(Extracted records)
Content starts
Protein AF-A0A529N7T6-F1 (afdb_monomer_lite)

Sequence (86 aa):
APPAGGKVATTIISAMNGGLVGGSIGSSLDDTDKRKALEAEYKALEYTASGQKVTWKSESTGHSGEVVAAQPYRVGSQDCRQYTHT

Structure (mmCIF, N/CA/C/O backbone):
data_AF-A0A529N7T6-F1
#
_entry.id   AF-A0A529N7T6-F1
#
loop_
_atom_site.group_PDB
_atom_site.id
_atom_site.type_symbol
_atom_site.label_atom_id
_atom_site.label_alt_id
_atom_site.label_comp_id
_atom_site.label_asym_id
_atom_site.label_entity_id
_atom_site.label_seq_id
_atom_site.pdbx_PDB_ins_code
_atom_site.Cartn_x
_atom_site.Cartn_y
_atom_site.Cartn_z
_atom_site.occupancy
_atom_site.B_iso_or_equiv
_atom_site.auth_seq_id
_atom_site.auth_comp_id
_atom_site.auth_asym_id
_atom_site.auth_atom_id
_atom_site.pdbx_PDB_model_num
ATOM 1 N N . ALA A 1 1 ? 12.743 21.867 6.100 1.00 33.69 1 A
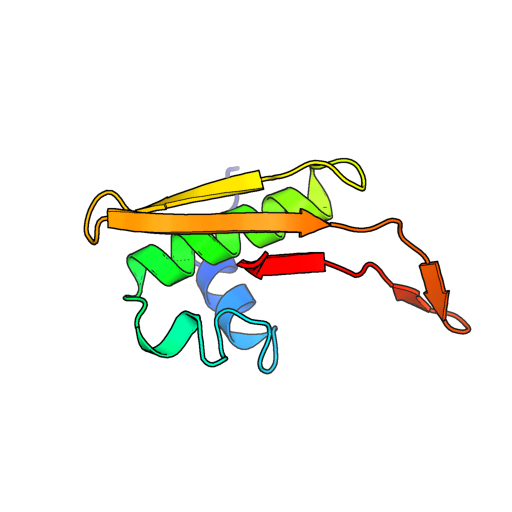LA A N 1
ATOM 2 C CA . ALA A 1 1 ? 11.314 22.099 6.402 1.00 33.69 1 ALA A CA 1
ATOM 3 C C . ALA A 1 1 ? 10.549 20.818 6.079 1.00 33.69 1 ALA A C 1
ATOM 5 O O . ALA A 1 1 ? 10.910 20.192 5.086 1.00 33.69 1 ALA A O 1
ATOM 6 N N . PRO A 1 2 ? 9.597 20.364 6.913 1.00 38.12 2 PRO A N 1
ATOM 7 C CA . PRO A 1 2 ? 8.942 19.072 6.709 1.00 38.12 2 PRO A CA 1
ATOM 8 C C . PRO A 1 2 ? 7.982 19.163 5.511 1.00 38.12 2 PRO A C 1
ATOM 10 O O . PRO A 1 2 ? 7.360 20.214 5.332 1.00 38.12 2 PRO A O 1
ATOM 13 N N . PRO A 1 3 ? 7.825 18.118 4.679 1.00 41.62 3 PRO A N 1
ATOM 14 C CA . PRO A 1 3 ? 6.793 18.138 3.661 1.00 41.62 3 PRO A CA 1
ATOM 15 C C . PRO A 1 3 ? 5.437 17.886 4.324 1.00 41.62 3 PRO A C 1
ATOM 17 O O . PRO A 1 3 ? 5.279 17.027 5.192 1.00 41.62 3 PRO A O 1
ATOM 20 N N . ALA A 1 4 ? 4.460 18.690 3.921 1.00 41.12 4 ALA A N 1
ATOM 21 C CA . ALA A 1 4 ? 3.086 18.677 4.387 1.00 41.12 4 ALA A CA 1
ATOM 22 C C . ALA A 1 4 ? 2.413 17.308 4.153 1.00 41.12 4 ALA A C 1
ATOM 24 O O . ALA A 1 4 ? 1.792 17.067 3.117 1.00 41.12 4 ALA A O 1
ATOM 25 N N . GLY A 1 5 ? 2.484 16.428 5.153 1.00 41.53 5 GLY A N 1
ATOM 26 C CA . GLY A 1 5 ? 1.886 15.087 5.147 1.00 41.53 5 GLY A CA 1
ATOM 27 C C . GLY A 1 5 ? 0.351 15.044 5.113 1.00 41.53 5 GLY A C 1
ATOM 28 O O . GLY A 1 5 ? -0.220 13.962 5.128 1.00 41.53 5 GLY A O 1
ATOM 29 N N . GLY A 1 6 ? -0.329 16.195 5.051 1.00 34.84 6 GLY A N 1
ATOM 30 C CA . GLY A 1 6 ? -1.793 16.280 4.989 1.00 34.84 6 GLY A CA 1
ATOM 31 C C . GLY A 1 6 ? -2.375 16.560 3.600 1.00 34.84 6 GLY A C 1
ATOM 32 O O . GLY A 1 6 ? -3.567 16.372 3.406 1.00 34.84 6 GLY A O 1
ATOM 33 N N . LYS A 1 7 ? -1.569 17.020 2.631 1.00 35.97 7 LYS A N 1
ATOM 34 C CA . LYS A 1 7 ? -2.055 17.401 1.285 1.00 35.97 7 LYS A CA 1
ATOM 35 C C . LYS A 1 7 ? -1.664 16.384 0.213 1.00 35.97 7 LYS A C 1
ATOM 37 O O . LYS A 1 7 ? -2.449 16.113 -0.686 1.00 35.97 7 LYS A O 1
ATOM 42 N N . VAL A 1 8 ? -0.476 15.790 0.336 1.00 39.88 8 VAL A N 1
ATOM 43 C CA . VAL A 1 8 ? 0.036 14.803 -0.630 1.00 39.88 8 VAL A CA 1
ATOM 44 C C . VAL A 1 8 ? -0.806 13.523 -0.600 1.00 39.88 8 VAL A C 1
ATOM 46 O O . VAL A 1 8 ? -1.160 13.005 -1.654 1.00 39.88 8 VAL A O 1
ATOM 49 N N . ALA A 1 9 ? -1.224 13.082 0.592 1.00 39.25 9 ALA A N 1
ATOM 50 C CA . ALA A 1 9 ? -2.115 11.934 0.750 1.00 39.25 9 ALA A CA 1
ATOM 51 C C . ALA A 1 9 ? -3.459 12.135 0.023 1.00 39.25 9 ALA A C 1
ATOM 53 O O . ALA A 1 9 ? -3.927 11.221 -0.644 1.00 39.25 9 ALA A O 1
ATOM 54 N N . THR A 1 10 ? -4.047 13.338 0.078 1.00 41.38 10 THR A N 1
ATOM 55 C CA . THR A 1 10 ? -5.316 13.652 -0.604 1.00 41.38 10 THR A CA 1
ATOM 56 C C . THR A 1 10 ? -5.181 13.663 -2.125 1.00 41.38 10 THR A C 1
ATOM 58 O O . THR A 1 10 ? -6.074 13.199 -2.825 1.00 41.38 10 THR A O 1
ATOM 61 N N . THR A 1 11 ? -4.061 14.157 -2.654 1.00 39.72 11 THR A N 1
ATOM 62 C CA . THR A 1 11 ? -3.835 14.221 -4.106 1.00 39.72 11 THR A CA 1
ATOM 63 C C . THR A 1 11 ? -3.545 12.844 -4.713 1.00 39.72 11 THR A C 1
ATOM 65 O O . THR A 1 11 ? -3.968 12.577 -5.835 1.00 39.72 11 THR A O 1
ATOM 68 N N . ILE A 1 12 ? -2.887 11.944 -3.970 1.00 44.16 12 ILE A N 1
ATOM 69 C CA . ILE A 1 12 ? -2.627 10.563 -4.416 1.00 44.16 12 ILE A CA 1
ATOM 70 C C . ILE A 1 12 ? -3.938 9.764 -4.551 1.00 44.16 12 ILE A C 1
ATOM 72 O O . ILE A 1 12 ? -4.073 8.991 -5.498 1.00 44.16 12 ILE A O 1
ATOM 76 N N . ILE A 1 13 ? -4.932 10.015 -3.686 1.00 41.84 13 ILE A N 1
ATOM 77 C CA . ILE A 1 13 ? -6.257 9.361 -3.731 1.00 41.84 13 ILE A CA 1
ATOM 78 C C . ILE A 1 13 ? -6.975 9.600 -5.073 1.00 41.84 13 ILE A C 1
ATOM 80 O O . ILE A 1 13 ? -7.621 8.690 -5.582 1.00 41.84 13 ILE A O 1
ATOM 84 N N . SER A 1 14 ? -6.841 10.786 -5.678 1.00 38.44 14 SER A N 1
ATOM 85 C CA . SER A 1 14 ? -7.490 11.103 -6.964 1.00 38.44 14 SER A CA 1
ATOM 86 C C . SER A 1 14 ? -6.683 10.698 -8.200 1.00 38.44 14 SER A C 1
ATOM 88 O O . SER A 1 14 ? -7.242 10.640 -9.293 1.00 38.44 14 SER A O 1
Content ends
■ **Task to complete**:
From the first line to the last, write out the data exactly, omitting any pictures.

■ **Response area**:
Protein AF-A0A529N7T6-F1 (afdb_monomer_lite)

Sequence (86 aa):
APPAGGKVATTIISAMNGGLVGGSIGSSLDDTDKRKALEAEYKALEYTASGQKVTWKSESTGHSGEVVAAQPYRVGSQDCRQYTHT

Structure (mmCIF, N/CA/C/O backbone):
data_AF-A0A529N7T6-F1
#
_entry.id   AF-A0A529N7T6-F1
#
loop_
_atom_site.group_PDB
_atom_site.id
_atom_site.type_symbol
_atom_site.label_atom_id
_atom_site.label_alt_id
_atom_site.label_comp_id
_atom_site.label_asym_id
_atom_site.label_entity_id
_atom_site.label_seq_id
_atom_site.pdbx_PDB_ins_code
_atom_site.Cartn_x
_atom_site.Cartn_y
_atom_site.Cartn_z
_atom_site.occupancy
_atom_site.B_iso_or_equiv
_atom_site.auth_seq_id
_atom_site.auth_comp_id
_atom_site.auth_asym_id
_atom_site.auth_atom_id
_atom_site.pdbx_PDB_model_num
ATOM 1 N N . ALA A 1 1 ? 12.743 21.867 6.100 1.00 33.69 1 A
LA A N 1
ATOM 2 C CA . ALA A 1 1 ? 11.314 22.099 6.402 1.00 33.69 1 ALA A CA 1
ATOM 3 C C . ALA A 1 1 ? 10.549 20.818 6.079 1.00 33.69 1 ALA A C 1
ATOM 5 O O . ALA A 1 1 ? 10.910 20.192 5.086 1.00 33.69 1 ALA A O 1
ATOM 6 N N . PRO A 1 2 ? 9.597 20.364 6.913 1.00 38.12 2 PRO A N 1
ATOM 7 C CA . PRO A 1 2 ? 8.942 19.072 6.709 1.00 38.12 2 PRO A CA 1
ATOM 8 C C . PRO A 1 2 ? 7.982 19.163 5.511 1.00 38.12 2 PRO A C 1
ATOM 10 O O . PRO A 1 2 ? 7.360 20.214 5.332 1.00 38.12 2 PRO A O 1
ATOM 13 N N . PRO A 1 3 ? 7.825 18.118 4.679 1.00 41.62 3 PRO A N 1
ATOM 14 C CA . PRO A 1 3 ? 6.793 18.138 3.661 1.00 41.62 3 PRO A CA 1
ATOM 15 C C . PRO A 1 3 ? 5.437 17.886 4.324 1.00 41.62 3 PRO A C 1
ATOM 17 O O . PRO A 1 3 ? 5.279 17.027 5.192 1.00 41.62 3 PRO A O 1
ATOM 20 N N . ALA A 1 4 ? 4.460 18.690 3.921 1.00 41.12 4 ALA A N 1
ATOM 21 C CA . ALA A 1 4 ? 3.086 18.677 4.387 1.00 41.12 4 ALA A CA 1
ATOM 22 C C . ALA A 1 4 ? 2.413 17.308 4.153 1.00 41.12 4 ALA A C 1
ATOM 24 O O . ALA A 1 4 ? 1.792 17.067 3.117 1.00 41.12 4 ALA A O 1
ATOM 25 N N . GLY A 1 5 ? 2.484 16.428 5.153 1.00 41.53 5 GLY A N 1
ATOM 26 C CA . GLY A 1 5 ? 1.886 15.087 5.147 1.00 41.53 5 GLY A CA 1
ATOM 27 C C . GLY A 1 5 ? 0.351 15.044 5.113 1.00 41.53 5 GLY A C 1
ATOM 28 O O . GLY A 1 5 ? -0.220 13.962 5.128 1.00 41.53 5 GLY A O 1
ATOM 29 N N . GLY A 1 6 ? -0.329 16.195 5.051 1.00 34.84 6 GLY A N 1
ATOM 30 C CA . GLY A 1 6 ? -1.793 16.280 4.989 1.00 34.84 6 GLY A CA 1
ATOM 31 C C . GLY A 1 6 ? -2.375 16.560 3.600 1.00 34.84 6 GLY A C 1
ATOM 32 O O . GLY A 1 6 ? -3.567 16.372 3.406 1.00 34.84 6 GLY A O 1
ATOM 33 N N . LYS A 1 7 ? -1.569 17.020 2.631 1.00 35.97 7 LYS A N 1
ATOM 34 C CA . LYS A 1 7 ? -2.055 17.401 1.285 1.00 35.97 7 LYS A CA 1
ATOM 35 C C . LYS A 1 7 ? -1.664 16.384 0.213 1.00 35.97 7 LYS A C 1
ATOM 37 O O . LYS A 1 7 ? -2.449 16.113 -0.686 1.00 35.97 7 LYS A O 1
ATOM 42 N N . VAL A 1 8 ? -0.476 15.790 0.336 1.00 39.88 8 VAL A N 1
ATOM 43 C CA . VAL A 1 8 ? 0.036 14.803 -0.630 1.00 39.88 8 VAL A CA 1
ATOM 44 C C . VAL A 1 8 ? -0.806 13.523 -0.600 1.00 39.88 8 VAL A C 1
ATOM 46 O O . VAL A 1 8 ? -1.160 13.005 -1.654 1.00 39.88 8 VAL A O 1
ATOM 49 N N . ALA A 1 9 ? -1.224 13.082 0.592 1.00 39.25 9 ALA A N 1
ATOM 50 C CA . ALA A 1 9 ? -2.115 11.934 0.750 1.00 39.25 9 ALA A CA 1
ATOM 51 C C . ALA A 1 9 ? -3.459 12.135 0.023 1.00 39.25 9 ALA A C 1
ATOM 53 O O . ALA A 1 9 ? -3.927 11.221 -0.644 1.00 39.25 9 ALA A O 1
ATOM 54 N N . THR A 1 10 ? -4.047 13.338 0.078 1.00 41.38 10 THR A N 1
ATOM 55 C CA . THR A 1 10 ? -5.316 13.652 -0.604 1.00 41.38 10 THR A CA 1
ATOM 56 C C . THR A 1 10 ? -5.181 13.663 -2.125 1.00 41.38 10 THR A C 1
ATOM 58 O O . THR A 1 10 ? -6.074 13.199 -2.825 1.00 41.38 10 THR A O 1
ATOM 61 N N . THR A 1 11 ? -4.061 14.157 -2.654 1.00 39.72 11 THR A N 1
ATOM 62 C CA . THR A 1 11 ? -3.835 14.221 -4.106 1.00 39.72 11 THR A CA 1
ATOM 63 C C . THR A 1 11 ? -3.545 12.844 -4.713 1.00 39.72 11 THR A C 1
ATOM 65 O O . THR A 1 11 ? -3.968 12.577 -5.835 1.00 39.72 11 THR A O 1
ATOM 68 N N . ILE A 1 12 ? -2.887 11.944 -3.970 1.00 44.16 12 ILE A N 1
ATOM 69 C CA . ILE A 1 12 ? -2.627 10.563 -4.416 1.00 44.16 12 ILE A CA 1
ATOM 70 C C . ILE A 1 12 ? -3.938 9.764 -4.551 1.00 44.16 12 ILE A C 1
ATOM 72 O O . ILE A 1 12 ? -4.073 8.991 -5.498 1.00 44.16 12 ILE A O 1
ATOM 76 N N . ILE A 1 13 ? -4.932 10.015 -3.686 1.00 41.84 13 ILE A N 1
ATOM 77 C CA . ILE A 1 13 ? -6.257 9.361 -3.731 1.00 41.84 13 ILE A CA 1
ATOM 78 C C . ILE A 1 13 ? -6.975 9.600 -5.073 1.00 41.84 13 ILE A C 1
ATOM 80 O O . ILE A 1 13 ? -7.621 8.690 -5.582 1.00 41.84 13 ILE A O 1
ATOM 84 N N . SER A 1 14 ? -6.841 10.786 -5.678 1.00 38.44 14 SER A N 1
ATOM 85 C CA . SER A 1 14 ? -7.490 11.103 -6.964 1.00 38.44 14 SER A CA 1
ATOM 86 C C . SER A 1 14 ? -6.683 10.698 -8.200 1.00 38.44 14 SER A C 1
ATOM 88 O O . SER A 1 14 ? -7.242 10.640 -9.293 1.00 38.44 14 SER A O 1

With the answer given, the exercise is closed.